• Task instructions
Look through the records below for the line with "ATOM 13 N N" and the line with "ATOM 25 O O", then return those lines and all lines between, exactly.

Entries shown Block Start

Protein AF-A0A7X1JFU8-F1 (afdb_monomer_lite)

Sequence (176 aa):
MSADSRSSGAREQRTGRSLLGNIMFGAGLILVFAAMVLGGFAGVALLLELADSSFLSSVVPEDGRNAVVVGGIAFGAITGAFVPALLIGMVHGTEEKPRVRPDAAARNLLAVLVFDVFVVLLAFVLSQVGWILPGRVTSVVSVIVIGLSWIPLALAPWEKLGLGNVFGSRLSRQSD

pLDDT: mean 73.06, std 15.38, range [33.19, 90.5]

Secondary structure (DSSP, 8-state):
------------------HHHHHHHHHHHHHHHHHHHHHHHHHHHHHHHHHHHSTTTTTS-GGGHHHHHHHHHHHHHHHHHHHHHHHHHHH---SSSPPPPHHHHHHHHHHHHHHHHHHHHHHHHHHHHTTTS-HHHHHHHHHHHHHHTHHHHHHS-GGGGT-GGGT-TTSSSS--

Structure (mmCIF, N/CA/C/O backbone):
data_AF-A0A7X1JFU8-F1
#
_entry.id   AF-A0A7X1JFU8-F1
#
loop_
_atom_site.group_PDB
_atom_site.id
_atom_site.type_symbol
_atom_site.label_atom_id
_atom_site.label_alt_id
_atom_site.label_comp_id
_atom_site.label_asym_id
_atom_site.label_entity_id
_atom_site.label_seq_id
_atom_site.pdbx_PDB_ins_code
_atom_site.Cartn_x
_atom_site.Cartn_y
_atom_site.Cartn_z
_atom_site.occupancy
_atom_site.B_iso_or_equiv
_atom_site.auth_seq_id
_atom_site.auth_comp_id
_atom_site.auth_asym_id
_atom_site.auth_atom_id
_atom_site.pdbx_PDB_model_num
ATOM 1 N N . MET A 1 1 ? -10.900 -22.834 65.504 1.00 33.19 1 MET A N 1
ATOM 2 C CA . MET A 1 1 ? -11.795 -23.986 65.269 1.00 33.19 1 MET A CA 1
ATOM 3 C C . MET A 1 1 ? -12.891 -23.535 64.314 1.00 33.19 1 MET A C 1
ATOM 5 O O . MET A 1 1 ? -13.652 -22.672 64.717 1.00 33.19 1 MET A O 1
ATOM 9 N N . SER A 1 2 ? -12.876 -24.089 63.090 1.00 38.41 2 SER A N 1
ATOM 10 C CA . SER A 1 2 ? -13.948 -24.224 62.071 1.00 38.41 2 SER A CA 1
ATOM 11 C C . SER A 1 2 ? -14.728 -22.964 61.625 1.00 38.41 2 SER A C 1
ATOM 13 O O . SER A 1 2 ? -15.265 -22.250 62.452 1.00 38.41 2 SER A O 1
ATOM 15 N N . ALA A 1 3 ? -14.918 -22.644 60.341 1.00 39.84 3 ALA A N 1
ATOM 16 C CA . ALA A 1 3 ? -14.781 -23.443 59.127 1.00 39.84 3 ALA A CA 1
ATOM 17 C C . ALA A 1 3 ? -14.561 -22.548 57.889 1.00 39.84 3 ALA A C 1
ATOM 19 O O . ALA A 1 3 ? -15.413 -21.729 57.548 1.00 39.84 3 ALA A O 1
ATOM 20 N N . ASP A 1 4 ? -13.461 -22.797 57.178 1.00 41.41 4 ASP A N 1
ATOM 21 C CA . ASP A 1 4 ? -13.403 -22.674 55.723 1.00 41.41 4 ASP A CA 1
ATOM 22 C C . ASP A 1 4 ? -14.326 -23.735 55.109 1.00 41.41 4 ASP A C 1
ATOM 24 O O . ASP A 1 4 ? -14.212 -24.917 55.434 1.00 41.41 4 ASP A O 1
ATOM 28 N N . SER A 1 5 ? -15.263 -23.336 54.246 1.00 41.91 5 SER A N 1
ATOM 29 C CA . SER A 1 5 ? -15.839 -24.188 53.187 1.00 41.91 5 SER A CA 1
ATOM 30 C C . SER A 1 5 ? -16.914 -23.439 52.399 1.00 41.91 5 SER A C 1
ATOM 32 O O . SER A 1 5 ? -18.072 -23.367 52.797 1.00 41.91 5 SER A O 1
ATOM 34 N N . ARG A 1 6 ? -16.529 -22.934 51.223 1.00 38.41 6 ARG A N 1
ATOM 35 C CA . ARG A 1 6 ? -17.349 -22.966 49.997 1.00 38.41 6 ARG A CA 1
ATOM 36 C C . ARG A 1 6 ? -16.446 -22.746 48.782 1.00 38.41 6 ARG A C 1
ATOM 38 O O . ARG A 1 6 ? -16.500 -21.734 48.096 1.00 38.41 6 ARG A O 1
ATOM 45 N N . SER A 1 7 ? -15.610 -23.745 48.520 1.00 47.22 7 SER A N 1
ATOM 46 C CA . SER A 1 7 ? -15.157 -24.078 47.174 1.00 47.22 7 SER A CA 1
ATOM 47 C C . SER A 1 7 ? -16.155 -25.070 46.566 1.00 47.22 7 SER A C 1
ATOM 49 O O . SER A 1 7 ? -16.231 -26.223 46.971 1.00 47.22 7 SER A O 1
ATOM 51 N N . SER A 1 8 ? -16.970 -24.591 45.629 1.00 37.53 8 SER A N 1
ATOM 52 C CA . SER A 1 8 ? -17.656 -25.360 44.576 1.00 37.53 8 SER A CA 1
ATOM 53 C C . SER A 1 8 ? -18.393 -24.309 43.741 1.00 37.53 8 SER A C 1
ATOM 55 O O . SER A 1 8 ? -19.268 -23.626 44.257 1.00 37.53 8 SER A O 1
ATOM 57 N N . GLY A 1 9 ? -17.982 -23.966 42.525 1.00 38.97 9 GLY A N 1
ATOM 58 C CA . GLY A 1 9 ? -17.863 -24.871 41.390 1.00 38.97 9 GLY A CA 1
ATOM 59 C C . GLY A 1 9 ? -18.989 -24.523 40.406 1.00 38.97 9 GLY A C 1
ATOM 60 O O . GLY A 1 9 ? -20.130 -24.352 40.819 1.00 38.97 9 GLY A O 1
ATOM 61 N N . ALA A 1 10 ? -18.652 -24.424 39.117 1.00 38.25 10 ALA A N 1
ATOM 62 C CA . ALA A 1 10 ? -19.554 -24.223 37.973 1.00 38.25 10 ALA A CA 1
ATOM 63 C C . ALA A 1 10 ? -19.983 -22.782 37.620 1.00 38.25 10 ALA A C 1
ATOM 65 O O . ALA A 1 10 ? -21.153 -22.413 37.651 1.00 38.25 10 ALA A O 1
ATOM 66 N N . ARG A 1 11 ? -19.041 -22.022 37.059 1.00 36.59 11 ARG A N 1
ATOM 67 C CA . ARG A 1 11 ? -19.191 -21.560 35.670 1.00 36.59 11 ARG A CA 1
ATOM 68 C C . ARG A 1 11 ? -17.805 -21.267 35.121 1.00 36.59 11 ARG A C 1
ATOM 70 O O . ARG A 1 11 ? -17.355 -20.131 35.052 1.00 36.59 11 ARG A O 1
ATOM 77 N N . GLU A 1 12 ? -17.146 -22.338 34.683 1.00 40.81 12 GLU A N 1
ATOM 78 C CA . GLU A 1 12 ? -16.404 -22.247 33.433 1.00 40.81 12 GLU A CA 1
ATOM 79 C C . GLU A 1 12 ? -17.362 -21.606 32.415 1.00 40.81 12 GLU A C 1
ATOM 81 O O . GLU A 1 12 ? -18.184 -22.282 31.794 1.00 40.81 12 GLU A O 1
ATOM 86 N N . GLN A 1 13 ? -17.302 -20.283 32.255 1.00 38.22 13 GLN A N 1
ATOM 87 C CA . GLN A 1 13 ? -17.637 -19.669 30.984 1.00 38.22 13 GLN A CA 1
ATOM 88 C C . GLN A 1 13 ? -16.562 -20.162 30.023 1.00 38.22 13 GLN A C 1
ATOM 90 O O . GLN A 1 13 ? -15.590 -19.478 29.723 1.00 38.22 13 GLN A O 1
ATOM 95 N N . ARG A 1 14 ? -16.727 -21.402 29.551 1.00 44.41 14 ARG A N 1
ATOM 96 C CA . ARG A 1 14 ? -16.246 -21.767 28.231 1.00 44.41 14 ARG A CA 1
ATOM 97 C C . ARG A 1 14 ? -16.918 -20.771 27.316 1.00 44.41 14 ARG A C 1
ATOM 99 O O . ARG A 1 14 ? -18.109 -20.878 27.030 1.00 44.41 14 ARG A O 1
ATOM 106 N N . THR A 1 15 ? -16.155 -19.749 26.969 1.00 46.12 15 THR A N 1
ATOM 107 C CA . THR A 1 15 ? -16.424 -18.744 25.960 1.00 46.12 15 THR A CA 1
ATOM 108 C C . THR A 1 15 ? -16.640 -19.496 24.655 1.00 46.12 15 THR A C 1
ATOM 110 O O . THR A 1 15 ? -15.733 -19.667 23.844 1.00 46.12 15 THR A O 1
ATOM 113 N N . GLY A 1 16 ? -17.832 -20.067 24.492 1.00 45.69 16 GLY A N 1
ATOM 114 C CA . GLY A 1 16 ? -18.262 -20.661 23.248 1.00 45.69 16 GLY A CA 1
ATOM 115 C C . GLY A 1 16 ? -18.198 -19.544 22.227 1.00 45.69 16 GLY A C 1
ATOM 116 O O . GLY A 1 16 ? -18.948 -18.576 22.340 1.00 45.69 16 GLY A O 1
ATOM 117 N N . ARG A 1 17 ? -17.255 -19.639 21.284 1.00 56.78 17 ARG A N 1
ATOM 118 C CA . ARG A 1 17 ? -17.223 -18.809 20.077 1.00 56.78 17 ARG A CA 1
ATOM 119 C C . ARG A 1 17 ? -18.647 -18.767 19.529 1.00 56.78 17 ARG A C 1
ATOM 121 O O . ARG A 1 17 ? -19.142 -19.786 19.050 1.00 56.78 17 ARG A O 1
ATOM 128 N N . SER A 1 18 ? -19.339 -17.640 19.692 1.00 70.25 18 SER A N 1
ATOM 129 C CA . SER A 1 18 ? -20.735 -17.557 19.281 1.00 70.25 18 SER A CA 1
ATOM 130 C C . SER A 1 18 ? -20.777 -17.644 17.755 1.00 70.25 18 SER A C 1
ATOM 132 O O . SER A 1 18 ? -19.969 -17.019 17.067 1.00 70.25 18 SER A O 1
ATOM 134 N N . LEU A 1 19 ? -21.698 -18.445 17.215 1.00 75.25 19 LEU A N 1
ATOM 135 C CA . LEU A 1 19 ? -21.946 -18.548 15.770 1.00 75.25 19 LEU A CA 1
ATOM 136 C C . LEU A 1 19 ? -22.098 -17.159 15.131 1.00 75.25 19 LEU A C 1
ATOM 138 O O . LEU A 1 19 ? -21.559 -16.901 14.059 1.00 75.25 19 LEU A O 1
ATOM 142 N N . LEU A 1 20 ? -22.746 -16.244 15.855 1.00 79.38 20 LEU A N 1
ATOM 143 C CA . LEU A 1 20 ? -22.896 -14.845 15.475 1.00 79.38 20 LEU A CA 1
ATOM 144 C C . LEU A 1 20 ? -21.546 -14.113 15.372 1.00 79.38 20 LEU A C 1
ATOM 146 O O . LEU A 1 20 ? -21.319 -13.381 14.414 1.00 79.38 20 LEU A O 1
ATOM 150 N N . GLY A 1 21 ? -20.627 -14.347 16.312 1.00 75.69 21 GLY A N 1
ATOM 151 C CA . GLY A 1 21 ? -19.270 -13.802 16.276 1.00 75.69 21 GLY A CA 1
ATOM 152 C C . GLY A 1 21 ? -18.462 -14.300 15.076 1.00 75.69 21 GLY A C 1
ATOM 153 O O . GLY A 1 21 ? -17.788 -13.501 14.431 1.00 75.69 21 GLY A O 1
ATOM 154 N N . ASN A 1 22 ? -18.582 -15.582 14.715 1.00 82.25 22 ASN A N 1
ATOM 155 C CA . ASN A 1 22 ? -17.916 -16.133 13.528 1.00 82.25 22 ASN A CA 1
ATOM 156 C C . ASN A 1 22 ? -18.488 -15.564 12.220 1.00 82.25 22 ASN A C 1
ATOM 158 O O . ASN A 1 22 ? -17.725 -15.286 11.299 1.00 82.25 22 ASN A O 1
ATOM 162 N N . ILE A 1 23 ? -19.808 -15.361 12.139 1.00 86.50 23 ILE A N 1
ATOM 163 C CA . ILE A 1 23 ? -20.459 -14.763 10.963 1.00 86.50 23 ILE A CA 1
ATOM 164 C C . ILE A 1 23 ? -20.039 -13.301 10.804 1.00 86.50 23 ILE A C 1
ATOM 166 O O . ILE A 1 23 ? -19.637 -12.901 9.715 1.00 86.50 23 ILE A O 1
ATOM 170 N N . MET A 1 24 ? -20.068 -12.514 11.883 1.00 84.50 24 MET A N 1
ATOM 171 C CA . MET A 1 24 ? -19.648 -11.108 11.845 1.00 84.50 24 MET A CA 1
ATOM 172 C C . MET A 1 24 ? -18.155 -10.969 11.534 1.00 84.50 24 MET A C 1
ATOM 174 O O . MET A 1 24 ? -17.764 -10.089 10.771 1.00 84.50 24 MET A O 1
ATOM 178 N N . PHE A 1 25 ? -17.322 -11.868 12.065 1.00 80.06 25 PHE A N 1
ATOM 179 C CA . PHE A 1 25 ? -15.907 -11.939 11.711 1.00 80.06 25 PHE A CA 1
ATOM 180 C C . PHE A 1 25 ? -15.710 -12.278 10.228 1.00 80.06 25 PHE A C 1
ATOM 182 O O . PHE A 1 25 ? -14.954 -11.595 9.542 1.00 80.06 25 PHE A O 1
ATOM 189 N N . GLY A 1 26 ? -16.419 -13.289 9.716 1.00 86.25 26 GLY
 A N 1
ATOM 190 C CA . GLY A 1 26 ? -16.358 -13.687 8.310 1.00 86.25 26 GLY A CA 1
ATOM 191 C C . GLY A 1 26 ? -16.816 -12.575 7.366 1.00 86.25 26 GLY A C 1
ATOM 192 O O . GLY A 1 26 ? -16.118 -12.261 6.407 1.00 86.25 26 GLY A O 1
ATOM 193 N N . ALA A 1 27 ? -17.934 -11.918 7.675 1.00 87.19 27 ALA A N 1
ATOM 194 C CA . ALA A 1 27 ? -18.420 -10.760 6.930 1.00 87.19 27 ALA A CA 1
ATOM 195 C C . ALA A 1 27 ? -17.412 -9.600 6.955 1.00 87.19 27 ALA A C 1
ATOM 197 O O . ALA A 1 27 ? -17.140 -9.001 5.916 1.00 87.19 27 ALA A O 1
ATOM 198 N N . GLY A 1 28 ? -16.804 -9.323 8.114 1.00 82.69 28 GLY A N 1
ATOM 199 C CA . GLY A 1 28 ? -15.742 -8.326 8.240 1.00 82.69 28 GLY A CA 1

Entries shown Block End
Entries shown Block Start

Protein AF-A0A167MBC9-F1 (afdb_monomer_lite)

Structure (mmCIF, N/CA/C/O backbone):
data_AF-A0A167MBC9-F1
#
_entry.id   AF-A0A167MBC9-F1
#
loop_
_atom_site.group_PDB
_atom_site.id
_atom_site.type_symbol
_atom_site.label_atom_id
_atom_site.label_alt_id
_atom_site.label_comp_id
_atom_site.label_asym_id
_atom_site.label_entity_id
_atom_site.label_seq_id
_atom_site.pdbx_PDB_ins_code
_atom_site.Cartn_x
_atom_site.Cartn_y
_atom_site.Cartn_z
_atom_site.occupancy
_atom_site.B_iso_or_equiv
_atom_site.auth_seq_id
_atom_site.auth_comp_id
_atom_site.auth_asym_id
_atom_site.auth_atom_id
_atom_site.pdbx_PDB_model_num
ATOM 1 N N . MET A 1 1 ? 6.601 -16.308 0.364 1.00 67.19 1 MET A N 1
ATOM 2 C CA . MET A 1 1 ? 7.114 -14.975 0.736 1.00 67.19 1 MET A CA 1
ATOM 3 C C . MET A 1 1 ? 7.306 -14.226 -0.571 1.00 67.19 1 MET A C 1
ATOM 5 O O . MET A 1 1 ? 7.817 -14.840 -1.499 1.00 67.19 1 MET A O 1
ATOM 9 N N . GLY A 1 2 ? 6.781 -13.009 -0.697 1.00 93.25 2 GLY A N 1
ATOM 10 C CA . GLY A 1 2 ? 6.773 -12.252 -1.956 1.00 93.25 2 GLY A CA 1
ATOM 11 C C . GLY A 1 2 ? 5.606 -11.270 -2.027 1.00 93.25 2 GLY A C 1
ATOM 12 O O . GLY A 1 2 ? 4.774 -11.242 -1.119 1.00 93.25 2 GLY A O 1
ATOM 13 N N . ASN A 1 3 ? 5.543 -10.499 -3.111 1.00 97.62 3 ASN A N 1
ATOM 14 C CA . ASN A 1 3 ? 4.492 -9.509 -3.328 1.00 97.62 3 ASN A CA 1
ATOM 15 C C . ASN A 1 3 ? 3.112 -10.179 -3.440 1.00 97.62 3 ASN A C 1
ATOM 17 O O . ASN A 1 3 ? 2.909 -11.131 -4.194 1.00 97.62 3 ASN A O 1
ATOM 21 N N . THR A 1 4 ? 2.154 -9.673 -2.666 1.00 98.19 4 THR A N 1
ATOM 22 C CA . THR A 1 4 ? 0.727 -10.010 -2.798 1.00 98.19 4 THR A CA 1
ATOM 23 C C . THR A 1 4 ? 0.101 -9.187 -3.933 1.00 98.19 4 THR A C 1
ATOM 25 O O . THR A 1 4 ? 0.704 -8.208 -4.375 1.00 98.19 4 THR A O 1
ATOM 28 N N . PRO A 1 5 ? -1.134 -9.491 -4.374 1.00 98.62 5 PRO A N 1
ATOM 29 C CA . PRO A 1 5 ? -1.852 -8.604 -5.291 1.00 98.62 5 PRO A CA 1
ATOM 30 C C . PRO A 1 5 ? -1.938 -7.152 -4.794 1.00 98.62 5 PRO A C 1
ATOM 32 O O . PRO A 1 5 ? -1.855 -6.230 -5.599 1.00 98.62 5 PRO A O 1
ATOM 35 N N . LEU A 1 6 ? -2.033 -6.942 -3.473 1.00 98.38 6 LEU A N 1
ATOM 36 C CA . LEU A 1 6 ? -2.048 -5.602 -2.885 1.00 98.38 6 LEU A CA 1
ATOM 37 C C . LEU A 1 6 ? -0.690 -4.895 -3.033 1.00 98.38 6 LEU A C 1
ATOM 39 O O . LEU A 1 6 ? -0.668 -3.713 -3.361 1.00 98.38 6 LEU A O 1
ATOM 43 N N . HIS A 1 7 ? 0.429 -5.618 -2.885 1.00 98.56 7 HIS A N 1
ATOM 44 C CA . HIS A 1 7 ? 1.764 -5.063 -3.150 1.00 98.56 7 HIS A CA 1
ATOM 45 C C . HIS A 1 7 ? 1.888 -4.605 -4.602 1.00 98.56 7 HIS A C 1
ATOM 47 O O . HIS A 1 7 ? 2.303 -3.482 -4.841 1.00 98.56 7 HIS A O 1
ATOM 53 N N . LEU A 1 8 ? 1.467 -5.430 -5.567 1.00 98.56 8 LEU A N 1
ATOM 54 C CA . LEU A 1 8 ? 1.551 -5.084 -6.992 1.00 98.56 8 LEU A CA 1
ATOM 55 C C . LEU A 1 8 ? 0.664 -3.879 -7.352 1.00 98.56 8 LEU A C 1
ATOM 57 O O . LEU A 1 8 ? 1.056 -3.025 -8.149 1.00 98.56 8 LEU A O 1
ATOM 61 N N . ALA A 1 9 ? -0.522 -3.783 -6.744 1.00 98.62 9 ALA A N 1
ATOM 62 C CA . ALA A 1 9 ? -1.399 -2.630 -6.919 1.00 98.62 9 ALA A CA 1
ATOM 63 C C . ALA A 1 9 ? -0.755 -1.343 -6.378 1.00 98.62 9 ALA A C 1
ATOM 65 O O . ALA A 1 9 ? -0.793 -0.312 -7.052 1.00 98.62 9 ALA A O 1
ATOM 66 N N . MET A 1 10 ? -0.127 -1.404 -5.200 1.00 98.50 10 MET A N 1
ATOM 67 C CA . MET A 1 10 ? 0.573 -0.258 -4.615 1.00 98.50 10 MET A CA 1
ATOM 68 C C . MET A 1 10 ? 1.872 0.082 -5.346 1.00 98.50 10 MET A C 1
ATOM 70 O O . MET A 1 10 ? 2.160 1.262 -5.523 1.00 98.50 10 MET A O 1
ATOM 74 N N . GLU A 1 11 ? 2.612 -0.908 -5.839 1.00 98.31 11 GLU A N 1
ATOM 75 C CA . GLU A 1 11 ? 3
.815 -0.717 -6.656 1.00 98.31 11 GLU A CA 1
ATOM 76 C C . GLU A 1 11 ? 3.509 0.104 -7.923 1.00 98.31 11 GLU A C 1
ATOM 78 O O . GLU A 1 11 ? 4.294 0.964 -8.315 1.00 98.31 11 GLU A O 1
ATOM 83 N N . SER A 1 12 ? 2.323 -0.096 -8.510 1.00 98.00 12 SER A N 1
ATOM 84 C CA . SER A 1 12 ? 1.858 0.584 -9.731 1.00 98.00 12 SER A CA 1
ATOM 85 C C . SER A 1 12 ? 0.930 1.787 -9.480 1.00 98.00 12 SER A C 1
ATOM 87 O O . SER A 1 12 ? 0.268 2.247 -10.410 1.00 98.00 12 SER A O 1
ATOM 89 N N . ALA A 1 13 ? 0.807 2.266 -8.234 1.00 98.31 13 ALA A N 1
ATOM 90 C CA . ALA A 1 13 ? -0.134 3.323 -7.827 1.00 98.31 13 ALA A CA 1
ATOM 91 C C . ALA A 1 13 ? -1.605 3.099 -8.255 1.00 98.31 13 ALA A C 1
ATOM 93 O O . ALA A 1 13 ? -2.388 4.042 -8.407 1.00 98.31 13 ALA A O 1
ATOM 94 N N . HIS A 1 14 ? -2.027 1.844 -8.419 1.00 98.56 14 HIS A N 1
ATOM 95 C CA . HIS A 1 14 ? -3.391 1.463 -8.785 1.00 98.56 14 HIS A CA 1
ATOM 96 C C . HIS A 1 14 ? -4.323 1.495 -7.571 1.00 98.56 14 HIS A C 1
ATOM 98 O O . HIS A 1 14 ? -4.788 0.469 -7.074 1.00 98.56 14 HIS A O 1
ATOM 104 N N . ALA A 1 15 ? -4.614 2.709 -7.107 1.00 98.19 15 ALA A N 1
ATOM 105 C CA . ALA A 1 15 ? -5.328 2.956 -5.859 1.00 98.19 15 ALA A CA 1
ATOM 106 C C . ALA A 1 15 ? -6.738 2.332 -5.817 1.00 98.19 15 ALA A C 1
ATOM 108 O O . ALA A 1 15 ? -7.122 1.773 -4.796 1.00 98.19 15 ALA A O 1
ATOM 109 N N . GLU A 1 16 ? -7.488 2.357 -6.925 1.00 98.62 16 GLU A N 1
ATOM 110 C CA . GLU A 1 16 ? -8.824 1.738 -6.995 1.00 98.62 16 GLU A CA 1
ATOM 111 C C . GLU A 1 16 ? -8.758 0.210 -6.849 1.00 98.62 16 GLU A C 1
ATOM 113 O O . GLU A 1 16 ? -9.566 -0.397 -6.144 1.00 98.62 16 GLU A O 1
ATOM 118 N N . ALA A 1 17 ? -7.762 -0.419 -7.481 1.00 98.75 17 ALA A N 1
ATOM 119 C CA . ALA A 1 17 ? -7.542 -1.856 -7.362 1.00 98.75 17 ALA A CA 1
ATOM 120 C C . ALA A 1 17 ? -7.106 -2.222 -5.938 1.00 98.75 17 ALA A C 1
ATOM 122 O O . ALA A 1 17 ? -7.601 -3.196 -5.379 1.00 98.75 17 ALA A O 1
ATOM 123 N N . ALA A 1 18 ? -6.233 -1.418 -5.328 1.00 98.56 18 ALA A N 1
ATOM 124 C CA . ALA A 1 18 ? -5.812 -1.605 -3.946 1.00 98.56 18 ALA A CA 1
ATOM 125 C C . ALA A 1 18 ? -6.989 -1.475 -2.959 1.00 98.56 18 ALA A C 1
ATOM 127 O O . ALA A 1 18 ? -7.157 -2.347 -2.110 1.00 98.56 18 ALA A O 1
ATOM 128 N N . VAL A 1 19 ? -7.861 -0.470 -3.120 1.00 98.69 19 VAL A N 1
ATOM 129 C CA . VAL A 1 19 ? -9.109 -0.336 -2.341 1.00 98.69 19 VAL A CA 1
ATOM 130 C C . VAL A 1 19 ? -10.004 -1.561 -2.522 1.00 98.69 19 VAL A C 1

Entries shown Block End

• Output for this exercise
ATOM 13 N N . ASN A 1 3 ? 5.543 -10.499 -3.111 1.00 97.62 3 ASN A N 1
ATOM 14 C CA . ASN A 1 3 ? 4.492 -9.509 -3.328 1.00 97.62 3 ASN A CA 1
ATOM 15 C C . ASN A 1 3 ? 3.112 -10.179 -3.440 1.00 97.62 3 ASN A C 1
ATOM 17 O O . ASN A 1 3 ? 2.909 -11.131 -4.194 1.00 97.62 3 ASN A O 1
ATOM 21 N N . THR A 1 4 ? 2.154 -9.673 -2.666 1.00 98.19 4 THR A N 1
ATOM 22 C CA . THR A 1 4 ? 0.727 -10.010 -2.798 1.00 98.19 4 THR A CA 1
ATOM 23 C C . THR A 1 4 ? 0.101 -9.187 -3.933 1.00 98.19 4 THR A C 1
ATOM 25 O O . THR A 1 4 ? 0.704 -8.208 -4.375 1.00 98.19 4 THR A O 1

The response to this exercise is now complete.